# Curve radius question



## Walman (Dec 18, 2011)

Please see my VERY poor drawing attached. I have a couple of curve radius questions for a planned N scale shelf layout. My goal is to have the tightest turn radius possible allowing for the most realistic look and feel while minimizing limitations for cars and engines. Please note the loops are not to scale with each other or anything else. Also for point of reference overall the shelf layout will be 24” in width and 15’ long but at both locations of these loops I will have 30” of depth. If it matters I am planning Atlas Code 55 track.

In scenario #1 I have a track simply looping around a small town and crossing back over itself. I don’t note it on the drawing but the “bottom” of this loop is near the front edge of the benchwork but the “top” of the loop will need to leave some room for a very narrow edge of scenery/backdrop and a single track mainline that is not part of the town loop/scene.

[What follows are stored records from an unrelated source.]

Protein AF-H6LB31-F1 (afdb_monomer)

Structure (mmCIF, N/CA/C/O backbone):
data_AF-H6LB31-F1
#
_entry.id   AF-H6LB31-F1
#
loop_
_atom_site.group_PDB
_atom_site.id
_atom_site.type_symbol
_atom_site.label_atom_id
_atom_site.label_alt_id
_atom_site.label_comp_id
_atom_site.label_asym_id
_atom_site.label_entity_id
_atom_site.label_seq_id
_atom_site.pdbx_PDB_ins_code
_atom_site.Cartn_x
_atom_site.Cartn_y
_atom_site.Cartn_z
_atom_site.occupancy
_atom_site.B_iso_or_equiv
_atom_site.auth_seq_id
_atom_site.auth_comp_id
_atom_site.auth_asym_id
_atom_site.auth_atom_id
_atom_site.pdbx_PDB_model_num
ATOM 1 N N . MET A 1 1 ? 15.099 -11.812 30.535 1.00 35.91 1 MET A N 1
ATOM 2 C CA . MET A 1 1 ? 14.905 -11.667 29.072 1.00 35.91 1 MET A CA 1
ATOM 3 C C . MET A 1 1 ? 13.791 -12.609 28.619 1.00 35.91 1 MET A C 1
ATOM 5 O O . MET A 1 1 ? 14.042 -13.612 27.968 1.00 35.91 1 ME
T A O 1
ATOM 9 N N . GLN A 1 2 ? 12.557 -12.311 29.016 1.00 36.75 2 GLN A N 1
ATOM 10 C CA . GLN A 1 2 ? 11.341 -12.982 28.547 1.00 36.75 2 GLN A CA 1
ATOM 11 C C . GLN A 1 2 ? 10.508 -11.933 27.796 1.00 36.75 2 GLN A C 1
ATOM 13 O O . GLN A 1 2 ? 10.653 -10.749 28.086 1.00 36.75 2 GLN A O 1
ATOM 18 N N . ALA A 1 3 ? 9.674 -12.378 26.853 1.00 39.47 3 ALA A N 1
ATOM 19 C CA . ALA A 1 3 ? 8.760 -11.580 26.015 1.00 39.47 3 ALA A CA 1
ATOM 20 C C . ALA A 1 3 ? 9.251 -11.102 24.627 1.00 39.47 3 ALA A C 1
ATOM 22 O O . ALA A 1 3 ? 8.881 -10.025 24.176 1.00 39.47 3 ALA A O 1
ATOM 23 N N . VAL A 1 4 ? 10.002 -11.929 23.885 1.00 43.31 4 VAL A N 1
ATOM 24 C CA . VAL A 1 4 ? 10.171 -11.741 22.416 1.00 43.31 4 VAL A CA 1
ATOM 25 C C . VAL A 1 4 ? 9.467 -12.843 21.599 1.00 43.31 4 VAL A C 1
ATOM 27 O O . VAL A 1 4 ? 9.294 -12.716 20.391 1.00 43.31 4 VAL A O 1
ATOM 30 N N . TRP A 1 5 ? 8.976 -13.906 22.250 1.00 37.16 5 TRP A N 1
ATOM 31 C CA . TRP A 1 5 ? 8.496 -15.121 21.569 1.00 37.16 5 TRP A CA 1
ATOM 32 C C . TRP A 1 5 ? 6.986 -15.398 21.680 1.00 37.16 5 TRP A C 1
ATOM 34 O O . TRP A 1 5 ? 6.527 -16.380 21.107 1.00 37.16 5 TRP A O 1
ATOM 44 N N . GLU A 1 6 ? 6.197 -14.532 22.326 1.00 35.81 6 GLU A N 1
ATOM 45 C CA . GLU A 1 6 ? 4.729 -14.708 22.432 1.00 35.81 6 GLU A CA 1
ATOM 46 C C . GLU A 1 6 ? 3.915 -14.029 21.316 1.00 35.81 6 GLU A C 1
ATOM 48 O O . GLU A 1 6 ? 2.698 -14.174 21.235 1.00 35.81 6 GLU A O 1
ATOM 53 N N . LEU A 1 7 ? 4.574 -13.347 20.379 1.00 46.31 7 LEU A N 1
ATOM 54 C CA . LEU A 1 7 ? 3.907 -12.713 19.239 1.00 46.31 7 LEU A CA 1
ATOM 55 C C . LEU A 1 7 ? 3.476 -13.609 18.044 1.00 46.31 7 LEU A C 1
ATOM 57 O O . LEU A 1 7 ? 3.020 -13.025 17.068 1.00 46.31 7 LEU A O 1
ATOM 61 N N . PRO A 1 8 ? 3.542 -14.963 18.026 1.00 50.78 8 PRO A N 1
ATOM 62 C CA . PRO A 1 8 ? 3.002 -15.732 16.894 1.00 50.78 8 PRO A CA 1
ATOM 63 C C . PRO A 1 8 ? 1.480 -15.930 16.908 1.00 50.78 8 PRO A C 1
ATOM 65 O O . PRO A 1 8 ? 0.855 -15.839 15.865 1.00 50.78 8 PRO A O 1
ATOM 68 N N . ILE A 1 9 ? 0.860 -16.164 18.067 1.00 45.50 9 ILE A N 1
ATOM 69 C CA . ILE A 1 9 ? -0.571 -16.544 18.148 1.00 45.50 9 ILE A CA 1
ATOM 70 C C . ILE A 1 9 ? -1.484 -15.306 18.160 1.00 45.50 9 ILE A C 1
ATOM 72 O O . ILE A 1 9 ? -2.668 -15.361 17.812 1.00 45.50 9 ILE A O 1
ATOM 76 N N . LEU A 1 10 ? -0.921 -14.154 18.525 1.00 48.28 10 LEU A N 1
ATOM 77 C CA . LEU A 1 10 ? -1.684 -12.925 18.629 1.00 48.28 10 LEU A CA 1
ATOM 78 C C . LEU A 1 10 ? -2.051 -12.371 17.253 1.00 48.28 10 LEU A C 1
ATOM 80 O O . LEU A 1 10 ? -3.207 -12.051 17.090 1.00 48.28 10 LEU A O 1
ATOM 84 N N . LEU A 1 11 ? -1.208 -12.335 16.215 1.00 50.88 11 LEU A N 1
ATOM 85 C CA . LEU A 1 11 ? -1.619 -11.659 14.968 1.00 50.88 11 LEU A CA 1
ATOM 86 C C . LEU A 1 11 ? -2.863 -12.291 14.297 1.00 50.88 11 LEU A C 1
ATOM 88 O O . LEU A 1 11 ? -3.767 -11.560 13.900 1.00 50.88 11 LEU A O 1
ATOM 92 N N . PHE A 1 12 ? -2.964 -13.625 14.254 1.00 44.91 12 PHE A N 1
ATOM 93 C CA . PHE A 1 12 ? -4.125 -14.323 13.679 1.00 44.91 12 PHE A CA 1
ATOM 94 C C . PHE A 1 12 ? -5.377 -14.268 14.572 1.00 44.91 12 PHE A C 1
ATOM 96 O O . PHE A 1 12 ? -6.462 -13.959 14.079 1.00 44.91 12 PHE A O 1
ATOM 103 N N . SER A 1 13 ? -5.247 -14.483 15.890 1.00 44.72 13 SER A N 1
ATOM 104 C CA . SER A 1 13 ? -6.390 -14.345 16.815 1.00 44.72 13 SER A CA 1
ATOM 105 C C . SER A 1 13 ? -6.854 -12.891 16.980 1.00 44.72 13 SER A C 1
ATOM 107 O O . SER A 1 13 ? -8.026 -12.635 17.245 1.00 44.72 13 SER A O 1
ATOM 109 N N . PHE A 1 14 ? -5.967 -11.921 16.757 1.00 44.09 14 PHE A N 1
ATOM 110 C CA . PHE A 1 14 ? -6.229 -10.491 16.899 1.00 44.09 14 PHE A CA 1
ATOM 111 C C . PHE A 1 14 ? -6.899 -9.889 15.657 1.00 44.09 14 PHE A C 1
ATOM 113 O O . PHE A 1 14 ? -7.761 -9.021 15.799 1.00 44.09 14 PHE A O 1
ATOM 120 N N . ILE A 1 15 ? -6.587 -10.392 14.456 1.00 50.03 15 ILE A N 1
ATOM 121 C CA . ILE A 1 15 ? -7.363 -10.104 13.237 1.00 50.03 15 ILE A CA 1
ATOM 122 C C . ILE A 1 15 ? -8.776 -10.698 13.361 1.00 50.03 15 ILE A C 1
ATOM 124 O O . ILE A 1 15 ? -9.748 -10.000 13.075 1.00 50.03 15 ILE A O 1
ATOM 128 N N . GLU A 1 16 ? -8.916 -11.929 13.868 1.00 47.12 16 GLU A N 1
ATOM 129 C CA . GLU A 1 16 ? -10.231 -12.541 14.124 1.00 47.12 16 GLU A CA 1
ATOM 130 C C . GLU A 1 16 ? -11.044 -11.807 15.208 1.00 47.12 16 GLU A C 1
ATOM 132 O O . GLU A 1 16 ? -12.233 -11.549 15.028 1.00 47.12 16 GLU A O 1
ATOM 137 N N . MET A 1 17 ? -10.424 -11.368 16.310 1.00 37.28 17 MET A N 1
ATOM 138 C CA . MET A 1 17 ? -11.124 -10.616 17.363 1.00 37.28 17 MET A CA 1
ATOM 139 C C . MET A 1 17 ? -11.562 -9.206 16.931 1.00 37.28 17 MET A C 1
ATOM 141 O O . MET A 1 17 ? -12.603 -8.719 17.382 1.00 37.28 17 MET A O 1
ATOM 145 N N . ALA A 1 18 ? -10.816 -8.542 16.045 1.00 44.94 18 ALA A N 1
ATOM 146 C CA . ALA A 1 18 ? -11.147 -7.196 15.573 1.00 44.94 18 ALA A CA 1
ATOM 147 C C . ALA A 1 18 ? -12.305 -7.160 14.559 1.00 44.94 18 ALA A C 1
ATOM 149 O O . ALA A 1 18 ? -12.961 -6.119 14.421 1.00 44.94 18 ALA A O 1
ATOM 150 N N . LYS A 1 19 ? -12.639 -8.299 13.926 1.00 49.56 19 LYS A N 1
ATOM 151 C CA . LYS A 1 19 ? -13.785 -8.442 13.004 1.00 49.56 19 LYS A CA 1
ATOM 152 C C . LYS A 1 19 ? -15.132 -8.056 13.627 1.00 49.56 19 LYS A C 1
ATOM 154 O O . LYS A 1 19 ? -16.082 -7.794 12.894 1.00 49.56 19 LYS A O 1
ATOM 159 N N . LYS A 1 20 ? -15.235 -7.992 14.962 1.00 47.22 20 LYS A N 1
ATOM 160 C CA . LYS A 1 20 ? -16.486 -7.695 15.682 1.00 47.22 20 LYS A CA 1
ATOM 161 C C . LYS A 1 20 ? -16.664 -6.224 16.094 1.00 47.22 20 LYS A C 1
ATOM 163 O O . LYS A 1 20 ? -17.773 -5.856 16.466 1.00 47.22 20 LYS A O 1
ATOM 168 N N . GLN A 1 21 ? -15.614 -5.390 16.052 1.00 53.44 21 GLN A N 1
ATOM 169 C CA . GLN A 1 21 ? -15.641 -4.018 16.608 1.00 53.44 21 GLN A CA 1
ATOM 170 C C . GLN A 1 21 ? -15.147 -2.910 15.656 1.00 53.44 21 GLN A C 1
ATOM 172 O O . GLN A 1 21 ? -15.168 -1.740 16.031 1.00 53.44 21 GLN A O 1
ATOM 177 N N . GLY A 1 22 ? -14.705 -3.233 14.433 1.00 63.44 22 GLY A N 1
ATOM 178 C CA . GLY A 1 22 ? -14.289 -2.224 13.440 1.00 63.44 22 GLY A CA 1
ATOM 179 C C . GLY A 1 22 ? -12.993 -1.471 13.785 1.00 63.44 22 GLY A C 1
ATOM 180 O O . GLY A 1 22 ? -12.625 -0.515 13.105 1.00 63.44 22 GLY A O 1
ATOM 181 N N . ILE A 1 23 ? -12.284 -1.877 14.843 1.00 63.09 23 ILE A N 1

Depth here can max out at 30” but would like to be more like 24”. What would you recommend for turning radius? Obviously the more room for the town the better. 

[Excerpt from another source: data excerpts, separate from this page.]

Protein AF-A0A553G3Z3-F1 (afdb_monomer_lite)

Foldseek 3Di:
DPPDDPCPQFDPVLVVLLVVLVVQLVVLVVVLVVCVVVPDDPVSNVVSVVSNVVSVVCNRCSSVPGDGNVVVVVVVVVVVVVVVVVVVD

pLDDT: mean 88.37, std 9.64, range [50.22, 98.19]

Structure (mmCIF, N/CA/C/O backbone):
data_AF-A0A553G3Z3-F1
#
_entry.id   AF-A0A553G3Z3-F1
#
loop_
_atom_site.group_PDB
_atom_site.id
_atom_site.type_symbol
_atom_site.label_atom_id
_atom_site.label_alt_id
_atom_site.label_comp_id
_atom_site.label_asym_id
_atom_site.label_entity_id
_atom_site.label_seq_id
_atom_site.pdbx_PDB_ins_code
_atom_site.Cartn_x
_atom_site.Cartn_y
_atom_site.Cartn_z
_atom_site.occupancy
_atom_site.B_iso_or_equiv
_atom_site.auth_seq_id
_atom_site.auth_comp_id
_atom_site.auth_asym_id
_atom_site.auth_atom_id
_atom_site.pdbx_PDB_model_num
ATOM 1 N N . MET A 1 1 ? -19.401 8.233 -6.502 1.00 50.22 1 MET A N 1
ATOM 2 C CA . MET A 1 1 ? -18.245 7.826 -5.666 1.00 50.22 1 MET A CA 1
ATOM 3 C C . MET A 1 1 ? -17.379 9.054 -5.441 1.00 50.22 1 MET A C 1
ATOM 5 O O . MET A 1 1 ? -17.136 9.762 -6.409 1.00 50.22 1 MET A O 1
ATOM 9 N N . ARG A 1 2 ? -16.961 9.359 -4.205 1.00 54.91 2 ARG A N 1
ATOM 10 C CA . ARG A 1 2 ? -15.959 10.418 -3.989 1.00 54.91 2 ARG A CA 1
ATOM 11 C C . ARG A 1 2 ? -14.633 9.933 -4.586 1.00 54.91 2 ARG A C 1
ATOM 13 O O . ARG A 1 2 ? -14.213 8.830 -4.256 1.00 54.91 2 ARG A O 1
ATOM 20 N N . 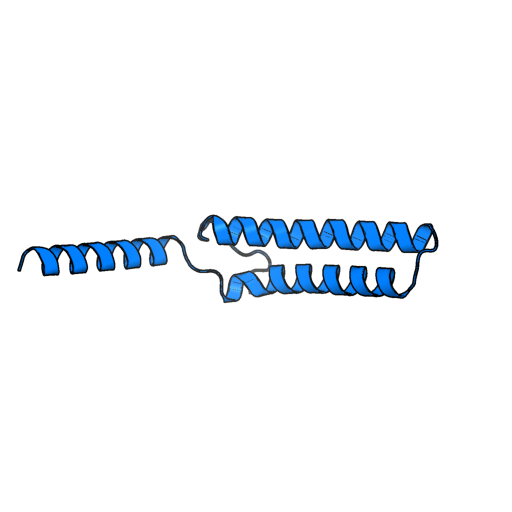LEU A 1 3 ? -14.019 10.729 -5.466 1.00 58.88 3 LEU A N 1
ATOM 21 C CA . LEU A 1 3 ? -12.712 10.422 -6.072 1.00 58.88 3 LEU A CA 1
ATOM 22 C C . LEU A 1 3 ? -11.602 10.299 -5.020 1.00 58.88 3 LEU A C 1
ATOM 24 O O . LEU A 1 3 ? -10.668 9.527 -5.201 1.00 58.88 3 LEU A O 1
ATOM 28 N N . PHE A 1 4 ? -11.743 11.021 -3.907 1.00 67.31 4 PHE A N 1
ATOM 29 C CA . PHE A 1 4 ? -10.818 10.984 -2.784 1.00 67.31 4 PHE A CA 1
ATOM 30 C C . PHE A 1 4 ? -11.549 10.480 -1.531 1.00 67.31 4 PHE A C 1
ATOM 32 O O . PHE A 1 4 ? -12.526 11.105 -1.100 1.00 67.31 4 PHE A O 1
ATOM 39 N N . PRO A 1 5 ? -11.136 9.337 -0.959 1.00 72.94 5 PRO A N 1
ATOM 40 C CA . PRO A 1 5 ? -11.727 8.818 0.269 1.00 72.94 5 PRO A CA 1
ATOM 41 C C . PRO A 1 5 ? -11.399 9.722 1.463 1.00 72.94 5 PRO A C 1
ATOM 43 O O . PRO A 1 5 ? -10.295 10.255 1.562 1.00 72.94 5 PRO A O 1
ATOM 46 N N . ASN A 1 6 ? -12.335 9.863 2.410 1.00 78.75 6 ASN A N 1
ATOM 47 C CA . ASN A 1 6 ? -12.030 10.496 3.695 1.00 78.75 6 ASN A CA 1
ATOM 48 C C . ASN A 1 6 ? -11.252 9.511 4.582 1.00 78.75 6 ASN A C 1
ATOM 50 O O . ASN A 1 6 ? -11.832 8.790 5.389 1.00 78.75 6 ASN A O 1
ATOM 54 N N . THR A 1 7 ? -9.931 9.472 4.429 1.00 79.94 7 THR A N 1
ATOM 55 C CA . THR A 1 7 ? -9.060 8.539 5.161 1.00 79.94 7 THR A CA 1
ATOM 56 C C . THR A 1 7 ? -8.878 8.898 6.640 1.00 79.94 7 THR A C 1
ATOM 58 O O . THR A 1 7 ? -8.198 8.170 7.358 1.00 79.94 7 THR A O 1
ATOM 61 N N . THR A 1 8 ? -9.426 10.022 7.120 1.00 79.88 8 THR A N 1
ATOM 62 C CA . THR A 1 8 ? -9.285 10.443 8.531 1.00 79.88 8 THR A CA 1
ATOM 63 C C . THR A 1 8 ? -10.033 9.530 9.498 1.00 79.88 8 THR A C 1
ATOM 65 O O . THR A 1 8 ? -9.607 9.371 10.639 1.00 79.88 8 THR A O 1
ATOM 68 N N . GLU A 1 9 ? -11.094 8.878 9.023 1.00 83.38 9 GLU A N 1
ATOM 69 C CA . GLU A 1 9 ? -11.911 7.949 9.807 1.00 83.38 9 GLU A CA 1
ATOM 70 C C . GLU A 1 9 ? -11.333 6.530 9.837 1.00 83.38 9 GLU A C 1
ATOM 72 O O . GLU A 1 9 ? -11.847 5.662 10.541 1.00 83.38 9 GLU A O 1
ATOM 77 N N . TRP A 1 10 ? -10.272 6.265 9.074 1.00 86.56 10 TRP A N 1
ATOM 78 C CA . TRP A 1 10 ? -9.679 4.936 8.997 1.00 86.56 10 TRP A CA 1
ATOM 79 C C . TRP A 1 10 ? -8.742 4.671 10.176 1.00 86.56 10 TRP A C 1
ATOM 81 O O . TRP A 1 10 ? -8.029 5.580 10.622 1.00 86.56 10 TRP A O 1
ATOM 91 N N . PRO A 1 11 ? -8.661 3.414 10.646 1.00 86.44 11 PRO A N 1
ATOM 92 C CA . PRO A 1 11 ? -7.668 3.025 11.626 1.00 86.44 11 PRO A CA 1
ATOM 93 C C . PRO A 1 11 ? -6.239 3.329 11.127 1.00 86.44 11 PRO A C 1
ATOM 95 O O . PRO A 1 11 ? -5.980 3.273 9.918 1.00 86.44 11 PRO A O 1
ATOM 98 N N . PRO A 1 12 ? -5.279 3.626 12.025 1.00 86.75 12 PRO A N 1
ATOM 99 C CA . PRO A 1 12 ? -3.924 4.022 11.632 1.00 86.75 12 PRO A CA 1
ATOM 100 C C . PRO A 1 12 ? -3.211 3.030 10.702 1.00 86.75 12 PRO A C 1
ATOM 102 O O . PRO A 1 12 ? -2.518 3.449 9.780 1.00 86.75 12 PRO A O 1
ATOM 105 N N . ASN A 1 13 ? -3.420 1.724 10.886 1.00 89.06 13 ASN A N 1
ATOM 106 C CA . ASN A 1 13 ? -2.864 0.684 10.014 1.00 89.06 13 ASN A CA 1
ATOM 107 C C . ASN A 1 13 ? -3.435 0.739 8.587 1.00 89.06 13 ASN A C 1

In scenario #2 I have an inner and outer loop. The loops are draw roughly as I would like them to turn out based on scenery and industries I have planned (thus not symetrical). I will definitely have 30” of depth here to complete the loops. Recommendations on the maximum radius of the inner and outer loops while accomplishing the goals I set above? 

As you can tell I am just not familiar enough with the curve radii to know which ones give me the best balance between tighter turns yet good performance (operating and visual) for the widest array of cars and engines. Any general comments would be greatly appreciated.

Thank you!

Walman


----------



## Brakeman Jake (Mar 8, 2009)

The key word here is compromise.Curve radiuses are dependent on what you'd like to run on them.The wider the curve,the wider your rolling stock selection can be.OK...here it is...

9 3/4-10 in.:about the tightest curve you can have in N scale.It will allow four axle diesels and only the shortest steamers (0-6-0's,4-4-0's,Shay's,Mogul's,etc).Forty foot cars will also look right but six axle locos and long 85 ft. cars will have a hard time and look awkward on such a curve.

11-12 in.:a big improvement but still somewhat limited.Six axle locos and long cars will do fine on these though they'd look better on wider curves.And you've opened the door to slightly bigger steamers like 2-6-2's for instance.Athearn say that their Big Boy can handle a 12 in. curve but it certainly looks terrible at it.

14-15 in.:you can have any diesel you wish along with any railcar.However,15 in. is a minimum for a few rigid based eight driver steamers like 2-8-4's,4-8-2's and 4-8-4's.Locos with 2-10-0 and 2-10-2 configuration may require even more.Many N scale articulateds (2-6-6-2's,2-8-8-2's,Challengers and Big Boy's) can handle fourteen inch radiuses but sixteen and even eighteen inch will have them look so much better.

Needless to say,if you can afford the luxury of having even larger curves,then go for it.You can't have a too large curve and the layout operation will look much more realistic.You'll be able to run longer trains too.


----------



## NIMT (Jan 6, 2011)

Walman,
Use flex track to get this all done! Any other option will have you going here there and everywhere with the track and radius's to make it work!
I do not thing your #1 will work in the space you've provided, to small a radius would create to steep a grade to obtain track clearance on the grade before the track crossing. you could stretch it out to an oval to get the needed run time on the grade to make it work.


----------